**Your task:**
Transcribe the entries that follow, every word as written, and drop the pictures.

**Records to process:**
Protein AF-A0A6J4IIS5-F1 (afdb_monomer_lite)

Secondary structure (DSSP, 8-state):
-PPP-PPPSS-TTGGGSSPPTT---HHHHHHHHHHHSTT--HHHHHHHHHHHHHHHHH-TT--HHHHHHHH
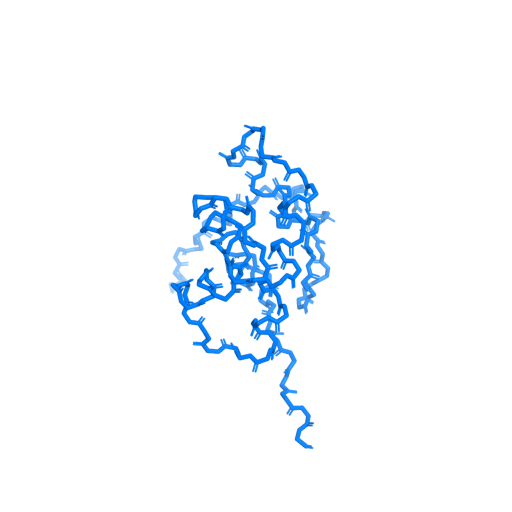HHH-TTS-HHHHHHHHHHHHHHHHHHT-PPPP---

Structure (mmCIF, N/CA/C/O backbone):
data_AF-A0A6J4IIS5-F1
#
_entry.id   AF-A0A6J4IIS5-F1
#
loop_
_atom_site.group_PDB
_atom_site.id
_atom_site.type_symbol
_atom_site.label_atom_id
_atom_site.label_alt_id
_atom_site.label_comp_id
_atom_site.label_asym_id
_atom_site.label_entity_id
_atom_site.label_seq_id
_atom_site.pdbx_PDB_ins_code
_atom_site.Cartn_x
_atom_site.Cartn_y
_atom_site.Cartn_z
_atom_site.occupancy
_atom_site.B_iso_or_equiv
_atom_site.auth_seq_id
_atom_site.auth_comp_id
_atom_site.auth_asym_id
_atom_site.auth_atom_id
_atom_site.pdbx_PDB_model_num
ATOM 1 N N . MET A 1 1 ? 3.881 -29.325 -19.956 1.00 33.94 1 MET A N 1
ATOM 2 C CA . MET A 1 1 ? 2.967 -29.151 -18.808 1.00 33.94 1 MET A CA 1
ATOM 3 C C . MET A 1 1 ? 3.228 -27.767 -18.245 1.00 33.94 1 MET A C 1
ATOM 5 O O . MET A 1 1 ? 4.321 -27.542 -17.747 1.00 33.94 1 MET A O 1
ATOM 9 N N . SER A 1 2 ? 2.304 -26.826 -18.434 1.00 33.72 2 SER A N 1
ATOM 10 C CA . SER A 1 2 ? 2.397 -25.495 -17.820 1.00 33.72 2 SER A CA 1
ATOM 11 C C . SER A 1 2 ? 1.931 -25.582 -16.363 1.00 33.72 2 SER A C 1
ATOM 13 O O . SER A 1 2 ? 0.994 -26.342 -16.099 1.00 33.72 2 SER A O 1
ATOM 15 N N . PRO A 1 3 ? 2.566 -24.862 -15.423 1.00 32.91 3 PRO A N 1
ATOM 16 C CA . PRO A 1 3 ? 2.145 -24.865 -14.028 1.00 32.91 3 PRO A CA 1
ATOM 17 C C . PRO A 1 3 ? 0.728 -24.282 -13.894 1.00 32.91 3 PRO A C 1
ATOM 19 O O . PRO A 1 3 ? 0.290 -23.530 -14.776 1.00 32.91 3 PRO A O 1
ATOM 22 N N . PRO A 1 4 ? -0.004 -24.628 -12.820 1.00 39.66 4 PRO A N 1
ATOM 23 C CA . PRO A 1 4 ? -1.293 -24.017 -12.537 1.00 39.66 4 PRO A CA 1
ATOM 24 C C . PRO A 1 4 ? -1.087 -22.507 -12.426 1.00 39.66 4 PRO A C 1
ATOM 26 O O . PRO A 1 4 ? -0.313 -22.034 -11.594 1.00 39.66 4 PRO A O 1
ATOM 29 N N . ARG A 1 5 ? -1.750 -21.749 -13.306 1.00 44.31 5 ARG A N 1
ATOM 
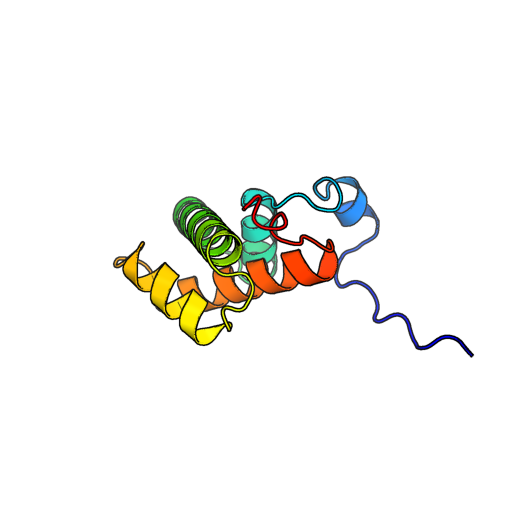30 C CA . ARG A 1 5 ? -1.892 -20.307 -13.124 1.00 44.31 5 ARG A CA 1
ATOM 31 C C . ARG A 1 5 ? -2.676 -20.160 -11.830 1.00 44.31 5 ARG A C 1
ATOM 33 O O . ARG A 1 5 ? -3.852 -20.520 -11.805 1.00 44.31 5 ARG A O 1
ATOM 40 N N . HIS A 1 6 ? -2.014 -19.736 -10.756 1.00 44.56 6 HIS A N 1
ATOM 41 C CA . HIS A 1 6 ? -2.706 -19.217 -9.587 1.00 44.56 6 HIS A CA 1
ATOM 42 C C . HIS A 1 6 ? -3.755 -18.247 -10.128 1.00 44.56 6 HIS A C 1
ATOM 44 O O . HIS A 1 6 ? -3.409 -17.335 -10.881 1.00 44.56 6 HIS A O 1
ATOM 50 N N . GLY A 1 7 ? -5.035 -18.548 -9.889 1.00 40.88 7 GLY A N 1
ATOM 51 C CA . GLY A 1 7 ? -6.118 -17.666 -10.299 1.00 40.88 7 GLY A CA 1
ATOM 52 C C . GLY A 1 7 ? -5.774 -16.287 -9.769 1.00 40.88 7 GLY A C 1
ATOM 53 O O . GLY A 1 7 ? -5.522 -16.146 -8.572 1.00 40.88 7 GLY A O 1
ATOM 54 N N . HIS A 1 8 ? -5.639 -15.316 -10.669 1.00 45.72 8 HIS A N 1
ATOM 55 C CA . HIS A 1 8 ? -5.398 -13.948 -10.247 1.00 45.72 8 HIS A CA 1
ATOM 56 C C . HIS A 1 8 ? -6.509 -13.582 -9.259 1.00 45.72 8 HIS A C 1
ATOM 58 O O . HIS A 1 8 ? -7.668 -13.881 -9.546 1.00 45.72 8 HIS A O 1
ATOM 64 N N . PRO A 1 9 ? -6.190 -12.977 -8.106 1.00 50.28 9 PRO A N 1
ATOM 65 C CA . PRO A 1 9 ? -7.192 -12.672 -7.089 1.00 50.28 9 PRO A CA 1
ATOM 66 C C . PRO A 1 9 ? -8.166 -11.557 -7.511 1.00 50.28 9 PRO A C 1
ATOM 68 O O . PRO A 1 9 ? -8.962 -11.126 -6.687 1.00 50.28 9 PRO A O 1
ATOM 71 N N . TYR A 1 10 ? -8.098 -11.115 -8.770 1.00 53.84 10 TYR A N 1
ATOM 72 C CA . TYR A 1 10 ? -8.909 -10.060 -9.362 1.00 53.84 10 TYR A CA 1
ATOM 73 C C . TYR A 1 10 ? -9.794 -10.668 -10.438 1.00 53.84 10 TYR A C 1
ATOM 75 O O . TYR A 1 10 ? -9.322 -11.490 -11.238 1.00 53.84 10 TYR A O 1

**Exercise result:**
Protein AF-A0A6J4IIS5-F1 (afdb_monomer_lite)

Secondary structure (DSSP, 8-state):
-PPP-PPPSS-TTGGGSSPPTT---HHHHHHHHHHHSTT--HHHHHHHHHHHHHHHHH-TT--HHHHHHHH
HHH-TTS-HHHHHHHHHHHHHHHHHHT-PPPP---

Structure (mmCIF, N/CA/C/O backbone):
data_AF-A0A6J4IIS5-F1
#
_entry.id   AF-A0A6J4IIS5-F1
#
loop_
_atom_site.group_PDB
_atom_site.id
_atom_site.type_symbol
_atom_site.label_atom_id
_atom_site.label_alt_id
_atom_site.label_comp_id
_atom_site.label_asym_id
_atom_site.label_entity_id
_atom_site.label_seq_id
_atom_site.pdbx_PDB_ins_code
_atom_site.Cartn_x
_atom_site.Cartn_y
_atom_site.Cartn_z
_atom_site.occupancy
_atom_site.B_iso_or_equiv
_atom_site.auth_seq_id
_atom_site.auth_comp_id
_atom_site.auth_asym_id
_atom_site.auth_atom_id
_atom_site.pdbx_PDB_model_num
ATOM 1 N N . MET A 1 1 ? 3.881 -29.325 -19.956 1.00 33.94 1 MET A N 1
ATOM 2 C CA . MET A 1 1 ? 2.967 -29.151 -18.808 1.00 33.94 1 MET A CA 1
ATOM 3 C C . MET A 1 1 ? 3.228 -27.767 -18.245 1.00 33.94 1 MET A C 1
ATOM 5 O O . MET A 1 1 ? 4.321 -27.542 -17.747 1.00 33.94 1 MET A O 1
ATOM 9 N N . SER A 1 2 ? 2.304 -26.826 -18.434 1.00 33.72 2 SER A N 1
ATOM 10 C CA . SER A 1 2 ? 2.397 -25.495 -17.820 1.00 33.72 2 SER A CA 1
ATOM 11 C C . SER A 1 2 ? 1.931 -25.582 -16.363 1.00 33.72 2 SER A C 1
ATOM 13 O O . SER A 1 2 ? 0.994 -26.342 -16.099 1.00 33.72 2 SER A O 1
ATOM 15 N N . PRO A 1 3 ? 2.566 -24.862 -15.423 1.00 32.91 3 PRO A N 1
ATOM 16 C CA . PRO A 1 3 ? 2.145 -24.865 -14.028 1.00 32.91 3 PRO A CA 1
ATOM 17 C C . PRO A 1 3 ? 0.728 -24.282 -13.894 1.00 32.91 3 PRO A C 1
ATOM 19 O O . PRO A 1 3 ? 0.290 -23.530 -14.776 1.00 32.91 3 PRO A O 1
ATOM 22 N N . PRO A 1 4 ? -0.004 -24.628 -12.820 1.00 39.66 4 PRO A N 1
ATOM 23 C CA . PRO A 1 4 ? -1.293 -24.017 -12.537 1.00 39.66 4 PRO A CA 1
ATOM 24 C C . PRO A 1 4 ? -1.087 -22.507 -12.426 1.00 39.66 4 PRO A C 1
ATOM 26 O O . PRO A 1 4 ? -0.313 -22.034 -11.594 1.00 39.66 4 PRO A O 1
ATOM 29 N N . ARG A 1 5 ? -1.750 -21.749 -13.306 1.00 44.31 5 ARG A N 1
ATOM 
30 C CA . ARG A 1 5 ? -1.892 -20.307 -13.124 1.00 44.31 5 ARG A CA 1
ATOM 31 C C . ARG A 1 5 ? -2.676 -20.160 -11.830 1.00 44.31 5 ARG A C 1
ATOM 33 O O . ARG A 1 5 ? -3.852 -20.520 -11.805 1.00 44.31 5 ARG A O 1
ATOM 40 N N . HIS A 1 6 ? -2.014 -19.736 -10.756 1.00 44.56 6 HIS A N 1
ATOM 41 C CA . HIS A 1 6 ? -2.706 -19.217 -9.587 1.00 44.56 6 HIS A CA 1
ATOM 42 C C . HIS A 1 6 ? -3.755 -18.247 -10.128 1.00 44.56 6 HIS A C 1
ATOM 44 O O . HIS A 1 6 ? -3.409 -17.335 -10.881 1.00 44.56 6 HIS A O 1
ATOM 50 N N . GLY A 1 7 ? -5.035 -18.548 -9.889 1.00 40.88 7 GLY A N 1
ATOM 51 C CA . GLY A 1 7 ? -6.118 -17.666 -10.299 1.00 40.88 7 GLY A CA 1
ATOM 52 C C . GLY A 1 7 ? -5.774 -16.287 -9.769 1.00 40.88 7 GLY A C 1
ATOM 53 O O . GLY A 1 7 ? -5.522 -16.146 -8.572 1.00 40.88 7 GLY A O 1
ATOM 54 N N . HIS A 1 8 ? -5.639 -15.316 -10.669 1.00 45.72 8 HIS A N 1
ATOM 55 C CA . HIS A 1 8 ? -5.398 -13.948 -10.247 1.00 45.72 8 HIS A CA 1
ATOM 56 C C . HIS A 1 8 ? -6.509 -13.582 -9.259 1.00 45.72 8 HIS A C 1
ATOM 58 O O . HIS A 1 8 ? -7.668 -13.881 -9.546 1.00 45.72 8 HIS A O 1
ATOM 64 N N . PRO A 1 9 ? -6.190 -12.977 -8.106 1.00 50.28 9 PRO A N 1
ATOM 65 C CA . PRO A 1 9 ? -7.192 -12.672 -7.089 1.00 50.28 9 PRO A CA 1
ATOM 66 C C . PRO A 1 9 ? -8.166 -11.557 -7.511 1.00 50.28 9 PRO A C 1
ATOM 68 O O . PRO A 1 9 ? -8.962 -11.126 -6.687 1.00 50.28 9 PRO A O 1
ATOM 71 N N . TYR A 1 10 ? -8.098 -11.115 -8.770 1.00 53.84 10 TYR A N 1
ATOM 72 C CA . TYR A 1 10 ? -8.909 -10.060 -9.362 1.00 53.84 10 TYR A CA 1
ATOM 73 C C . TYR A 1 10 ? -9.794 -10.668 -10.438 1.00 53.84 10 TYR A C 1
ATOM 75 O O . TYR A 1 10 ? -9.322 -11.490 -11.238 1.00 53.84 10 TYR A O 1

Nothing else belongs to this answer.